[Description of the task]:
Please give back only the lines below from the one containing "ATOM 3 C C ." to the one containing "ATOM 38 C CA", each repeated word for word, both ends included.

[Dataset]:

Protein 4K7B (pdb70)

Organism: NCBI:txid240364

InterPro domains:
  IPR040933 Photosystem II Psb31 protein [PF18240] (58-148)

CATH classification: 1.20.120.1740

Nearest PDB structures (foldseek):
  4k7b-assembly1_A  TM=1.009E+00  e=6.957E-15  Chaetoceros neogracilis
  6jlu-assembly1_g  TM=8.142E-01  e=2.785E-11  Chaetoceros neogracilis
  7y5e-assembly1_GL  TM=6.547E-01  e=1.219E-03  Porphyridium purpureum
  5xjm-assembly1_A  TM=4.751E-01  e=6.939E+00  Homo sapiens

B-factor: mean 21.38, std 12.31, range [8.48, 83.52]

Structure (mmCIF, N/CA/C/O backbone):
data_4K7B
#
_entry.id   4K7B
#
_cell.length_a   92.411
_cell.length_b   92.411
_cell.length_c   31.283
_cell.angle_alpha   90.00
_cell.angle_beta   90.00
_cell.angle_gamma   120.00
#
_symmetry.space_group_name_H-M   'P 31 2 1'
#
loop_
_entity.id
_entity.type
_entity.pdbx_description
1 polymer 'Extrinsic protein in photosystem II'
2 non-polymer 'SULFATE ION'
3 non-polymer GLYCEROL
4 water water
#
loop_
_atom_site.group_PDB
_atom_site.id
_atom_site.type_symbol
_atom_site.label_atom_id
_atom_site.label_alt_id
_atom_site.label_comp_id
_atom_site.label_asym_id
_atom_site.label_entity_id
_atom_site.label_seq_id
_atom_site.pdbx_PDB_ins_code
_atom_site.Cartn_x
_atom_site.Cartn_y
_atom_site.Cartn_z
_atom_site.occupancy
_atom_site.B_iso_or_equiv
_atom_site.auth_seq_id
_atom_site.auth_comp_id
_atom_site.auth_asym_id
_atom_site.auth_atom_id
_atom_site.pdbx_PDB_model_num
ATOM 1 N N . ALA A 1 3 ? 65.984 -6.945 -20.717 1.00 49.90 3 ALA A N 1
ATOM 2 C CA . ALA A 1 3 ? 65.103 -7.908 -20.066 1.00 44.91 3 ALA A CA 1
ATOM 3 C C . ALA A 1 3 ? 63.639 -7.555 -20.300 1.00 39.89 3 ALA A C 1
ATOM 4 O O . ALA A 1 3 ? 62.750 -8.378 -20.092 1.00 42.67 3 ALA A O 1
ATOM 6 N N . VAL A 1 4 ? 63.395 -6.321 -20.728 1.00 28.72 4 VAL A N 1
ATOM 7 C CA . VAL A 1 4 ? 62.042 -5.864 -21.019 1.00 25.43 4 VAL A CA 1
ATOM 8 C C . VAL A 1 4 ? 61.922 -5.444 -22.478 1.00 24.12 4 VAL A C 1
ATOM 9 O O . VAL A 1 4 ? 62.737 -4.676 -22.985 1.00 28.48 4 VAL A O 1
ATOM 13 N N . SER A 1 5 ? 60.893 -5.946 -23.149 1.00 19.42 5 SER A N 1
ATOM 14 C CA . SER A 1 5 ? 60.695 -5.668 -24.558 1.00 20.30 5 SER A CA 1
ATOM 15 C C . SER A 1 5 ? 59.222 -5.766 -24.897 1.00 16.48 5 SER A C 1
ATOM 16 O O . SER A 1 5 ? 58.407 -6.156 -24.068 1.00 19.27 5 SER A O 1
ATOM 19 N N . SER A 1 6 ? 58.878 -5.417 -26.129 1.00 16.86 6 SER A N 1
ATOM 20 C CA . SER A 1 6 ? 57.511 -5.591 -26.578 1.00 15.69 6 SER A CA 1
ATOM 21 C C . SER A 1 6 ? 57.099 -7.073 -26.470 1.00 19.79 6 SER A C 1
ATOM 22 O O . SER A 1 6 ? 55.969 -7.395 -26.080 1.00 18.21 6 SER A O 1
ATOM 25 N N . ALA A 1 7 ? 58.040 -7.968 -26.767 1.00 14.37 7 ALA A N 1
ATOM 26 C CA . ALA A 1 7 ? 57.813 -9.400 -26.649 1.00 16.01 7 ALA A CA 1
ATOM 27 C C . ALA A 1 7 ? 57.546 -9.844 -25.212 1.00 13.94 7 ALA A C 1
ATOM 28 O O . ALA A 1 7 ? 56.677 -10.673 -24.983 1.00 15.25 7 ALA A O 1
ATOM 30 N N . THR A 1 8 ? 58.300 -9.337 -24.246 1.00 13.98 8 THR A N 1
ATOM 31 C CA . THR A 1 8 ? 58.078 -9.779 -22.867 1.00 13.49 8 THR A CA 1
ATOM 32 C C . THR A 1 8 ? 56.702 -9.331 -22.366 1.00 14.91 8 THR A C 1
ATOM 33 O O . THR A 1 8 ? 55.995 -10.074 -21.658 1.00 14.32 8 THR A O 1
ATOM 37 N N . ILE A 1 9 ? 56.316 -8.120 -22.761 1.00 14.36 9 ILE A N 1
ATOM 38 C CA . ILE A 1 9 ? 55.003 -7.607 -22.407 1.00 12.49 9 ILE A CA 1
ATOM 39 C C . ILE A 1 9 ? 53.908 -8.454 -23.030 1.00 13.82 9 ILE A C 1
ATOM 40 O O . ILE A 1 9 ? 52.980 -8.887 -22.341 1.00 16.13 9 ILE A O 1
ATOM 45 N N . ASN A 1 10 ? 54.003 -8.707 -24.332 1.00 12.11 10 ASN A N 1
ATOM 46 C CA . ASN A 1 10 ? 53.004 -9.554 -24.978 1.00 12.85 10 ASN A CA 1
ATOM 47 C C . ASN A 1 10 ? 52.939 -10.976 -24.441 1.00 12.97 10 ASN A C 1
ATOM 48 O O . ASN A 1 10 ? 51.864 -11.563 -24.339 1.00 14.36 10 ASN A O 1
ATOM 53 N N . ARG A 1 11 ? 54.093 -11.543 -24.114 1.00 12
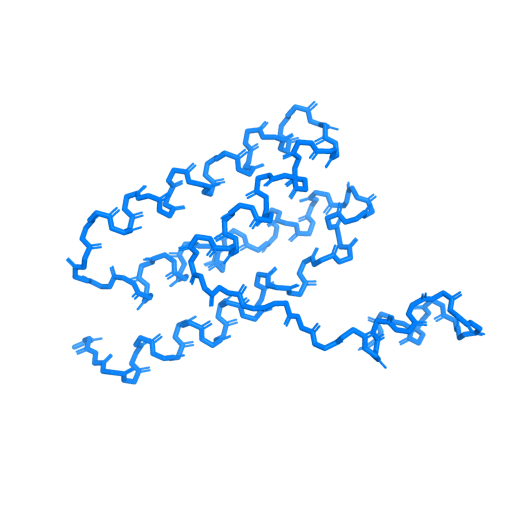.86 11 ARG A N 1
ATOM 54 C CA A ARG A 1 11 ? 54.118 -12.903 -23.594 0.37 12.86 11 ARG A CA 1
ATOM 55 C CA B ARG A 1 11 ? 54.164 -12.898 -23.589 0.63 13.92 11 ARG A CA 1
ATOM 56 C C . ARG A 1 11 ? 53.458 -12.957 -22.227 1.00 12.11 11 ARG A C 1
ATOM 57 O O . ARG A 1 11 ? 52.671 -13.873 -21.961 1.00 13.44 11 ARG A O 1
ATOM 72 N N . ALA A 1 12 ? 53.742 -11.979 -21.385 1.00 11.13 12 ALA A N 
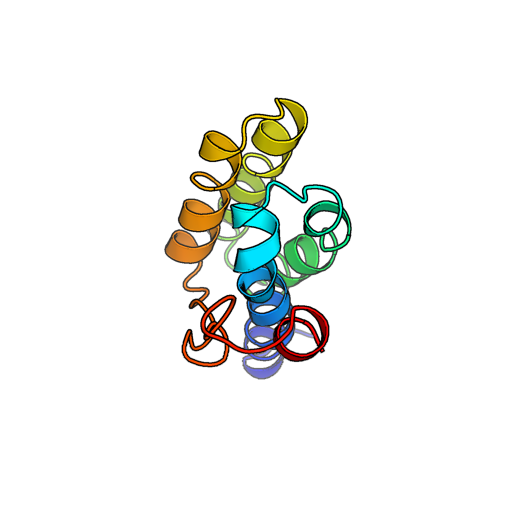1
ATOM 73 C CA . ALA A 1 12 ? 53.113 -11.952 -20.067 1.00 11.09 12 ALA A CA 1
ATOM 74 C C . ALA A 1 12 ? 51.598 -11.714 -20.164 1.00 10.00 12 ALA A C 1
ATOM 75 O O . ALA A 1 12 ? 50.801 -12.409 -19.515 1.00 11.59 12 ALA A O 1
ATOM 77 N N . ARG A 1 13 ? 51.199 -10.754 -20.993 1.00 10.10 13 ARG A N 1
ATOM 78 C CA A ARG A 1 13 ? 49.785 -10.445 -21.145 0.57 10.10 13 ARG A CA 1
ATOM 79 C CA B ARG A 1 13 ? 49.783 -10.447 -21.171 0.43 10.34 13 ARG A CA 1
ATOM 80 C C . ARG A 1 13 ? 49.023 -11.642 -21.704 1.00
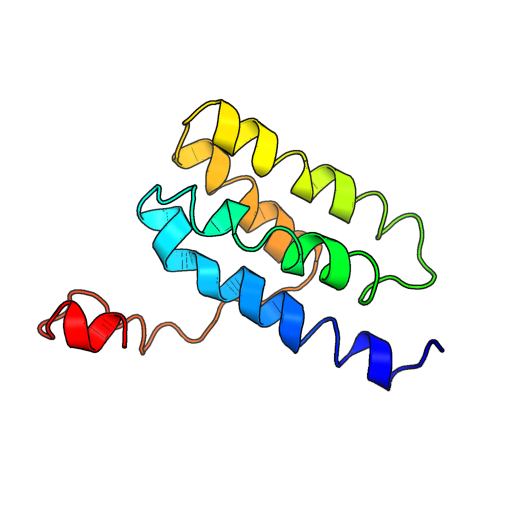 11.34 13 ARG A C 1
ATOM 81 O O . ARG A 1 13 ? 47.939 -11.992 -21.237 1.00 14.42 13 ARG A O 1
ATOM 96 N N . GLY A 1 14 ? 49.610 -12.301 -22.720 1.00 11.36 14 GLY A N 1
ATOM 97 C CA . GLY A 1 14 ? 49.000 -13.458 -23.338 1.00 11.19 14 GLY A CA 1
ATOM 98 C C . GLY A 1 14 ? 48.896 -14.632 -22.381 1.00 14.29 14 GLY A C 1
ATOM 99 O O . GLY A 1 14 ? 47.800 -15.102 -22.073 1.00 13.15 14 GLY A O 1
ATOM 100 N N . LEU A 1 15 ? 50.040 -15.109 -21.900 1.00 12.14 15 LEU A N 1
ATOM 101 C CA . LEU A 1 15 ? 50.051 -16.336 -21.109 1.00 11.15 15 LEU A CA 1
ATOM 102 C C . LEU A 1 15 ? 49.345 -16.154 -19.760 1.00 12.88 15 LEU A C 1
ATOM 103 O O . LEU A 1 15 ? 48.439 -16.943 -19.396 1.00 12.04 15 LEU A O 1
ATOM 108 N N . TYR A 1 16 ? 49.708 -15.092 -19.041 1.00 11.39 16 TYR A N 1
ATOM 109 C CA . TYR A 1 16 ? 49.156 -14.940 -17.695 1.00 9.33 16 TYR A CA 1
ATOM 110 C C . TYR A 1 16 ? 47.743 -14.371 -17.766 1.00 9.25 16 TYR A C 1
ATOM 111 O O . TYR A 1 16 ? 46.870 -14.769 -16.984 1.00 11.31 16 TYR A O 1
ATOM 120 N N . GLY A 1 17 ? 47.503 -13.463 -18.714 1.00 9.96 17 GLY A N 1
ATOM 121 C CA . GLY A 1 17 ? 46.155 -12.987 -18.912 1.00 11.62 17 GLY A CA 1
ATOM 122 C C . GLY A 1 17 ? 45.224 -14.140 -19.242 1.00 12.50 17 GLY A C 1
ATOM 123 O O . GLY A 1 17 ? 44.097 -14.171 -18.748 1.00 11.59 17 GLY A O 1
ATOM 124 N N . ASP A 1 18 ? 45.682 -15.082 -20.069 1.00 10.96 18 ASP A N 1
ATOM 125 C CA . ASP A 1 18 ? 44.827 -16.223 -20.412 1.00 11.47 18 ASP A CA 1
ATOM 126 C C . ASP A 1 18 ? 44.596 -17.127 -19.197 1.00 11.49 18 ASP A C 1
ATOM 127 O O . ASP A 1 18 ? 43.475 -17.630 -19.008 1.00 11.38 18 ASP A O 1
ATOM 132 N N . ARG A 1 19 ? 45.631 -17.325 -18.377 1.00 10.31 19 ARG A N 1
ATOM 133 C CA . ARG A 1 19 ? 45.421 -18.086 -17.134 1.00 10.54 19 ARG A CA 1
ATOM 134 C C . ARG A 1 19 ? 44.357 -17.430 -16.253 1.00 12.17 19 ARG A C 1
ATOM 135 O O . ARG A 1 19 ? 43.516 -18.110 -15.639 1.00 12.05 19 ARG A O 1
ATOM 143 N N . ILE A 1 20 ? 44.380 -16.104 -16.196 1.00 9.76 20 ILE A N 1
ATOM 144 C CA . ILE A 1 20 ? 43.398 -15.386 -15.393 1.00 12.18 20 ILE A CA 1
ATOM 145 C C . ILE A 1 20 ? 41.987 -15.465 -16.002 1.00 10.91 20 ILE A C 1
ATOM 146 O O . ILE A 1 20 ? 41.013 -15.705 -15.291 1.00 12.03 20 ILE A O 1
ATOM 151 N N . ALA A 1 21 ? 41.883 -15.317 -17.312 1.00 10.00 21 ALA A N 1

[Output below]:
ATOM 3 C C . ALA A 1 3 ? 63.639 -7.555 -20.300 1.00 39.89 3 ALA A C 1
ATOM 4 O O . ALA A 1 3 ? 62.750 -8.378 -20.092 1.00 42.67 3 ALA A O 1
ATOM 6 N N . VAL A 1 4 ? 63.395 -6.321 -20.728 1.00 28.72 4 VAL A N 1
ATOM 7 C CA . VAL A 1 4 ? 62.042 -5.864 -21.019 1.00 25.43 4 VAL A CA 1
ATOM 8 C C . VAL A 1 4 ? 61.922 -5.444 -22.478 1.00 24.12 4 VAL A C 1
ATOM 9 O O . VAL A 1 4 ? 62.737 -4.676 -22.985 1.00 28.48 4 VAL A O 1
ATOM 13 N N . SER A 1 5 ? 60.893 -5.946 -23.149 1.00 19.42 5 SER A N 1
ATOM 14 C CA . SER A 1 5 ? 60.695 -5.668 -24.558 1.00 20.30 5 SER A CA 1
ATOM 15 C C . SER A 1 5 ? 59.222 -5.766 -24.897 1.00 16.48 5 SER A C 1
ATOM 16 O O . SER A 1 5 ? 58.407 -6.156 -24.068 1.00 19.27 5 SER A O 1
ATOM 19 N N . SER A 1 6 ? 58.878 -5.417 -26.129 1.00 16.86 6 SER A N 1
ATOM 20 C CA . SER A 1 6 ? 57.511 -5.591 -26.578 1.00 15.69 6 SER A CA 1
ATOM 21 C C . SER A 1 6 ? 57.099 -7.073 -26.470 1.00 19.79 6 SER A C 1
ATOM 22 O O . SER A 1 6 ? 55.969 -7.395 -26.080 1.00 18.21 6 SER A O 1
ATOM 25 N N . ALA A 1 7 ? 58.040 -7.968 -26.767 1.00 14.37 7 ALA A N 1
ATOM 26 C CA . ALA A 1 7 ? 57.813 -9.400 -26.649 1.00 16.01 7 ALA A CA 1
ATOM 27 C C . ALA A 1 7 ? 57.546 -9.844 -25.212 1.00 13.94 7 ALA A C 1
ATOM 28 O O . ALA A 1 7 ? 56.677 -10.673 -24.983 1.00 15.25 7 ALA A O 1
ATOM 30 N N . THR A 1 8 ? 58.300 -9.337 -24.246 1.00 13.98 8 THR A N 1
ATOM 31 C CA . THR A 1 8 ? 58.078 -9.779 -22.867 1.00 13.49 8 THR A CA 1
ATOM 32 C C . THR A 1 8 ? 56.702 -9.331 -22.366 1.00 14.91 8 THR A C 1
ATOM 33 O O . THR A 1 8 ? 55.995 -10.074 -21.658 1.00 14.32 8 THR A O 1
ATOM 37 N N . ILE A 1 9 ? 56.316 -8.120 -22.761 1.00 14.36 9 ILE A N 1
ATOM 38 C CA . ILE A 1 9 ? 55.003 -7.607 -22.407 1.00 12.49 9 ILE A CA 1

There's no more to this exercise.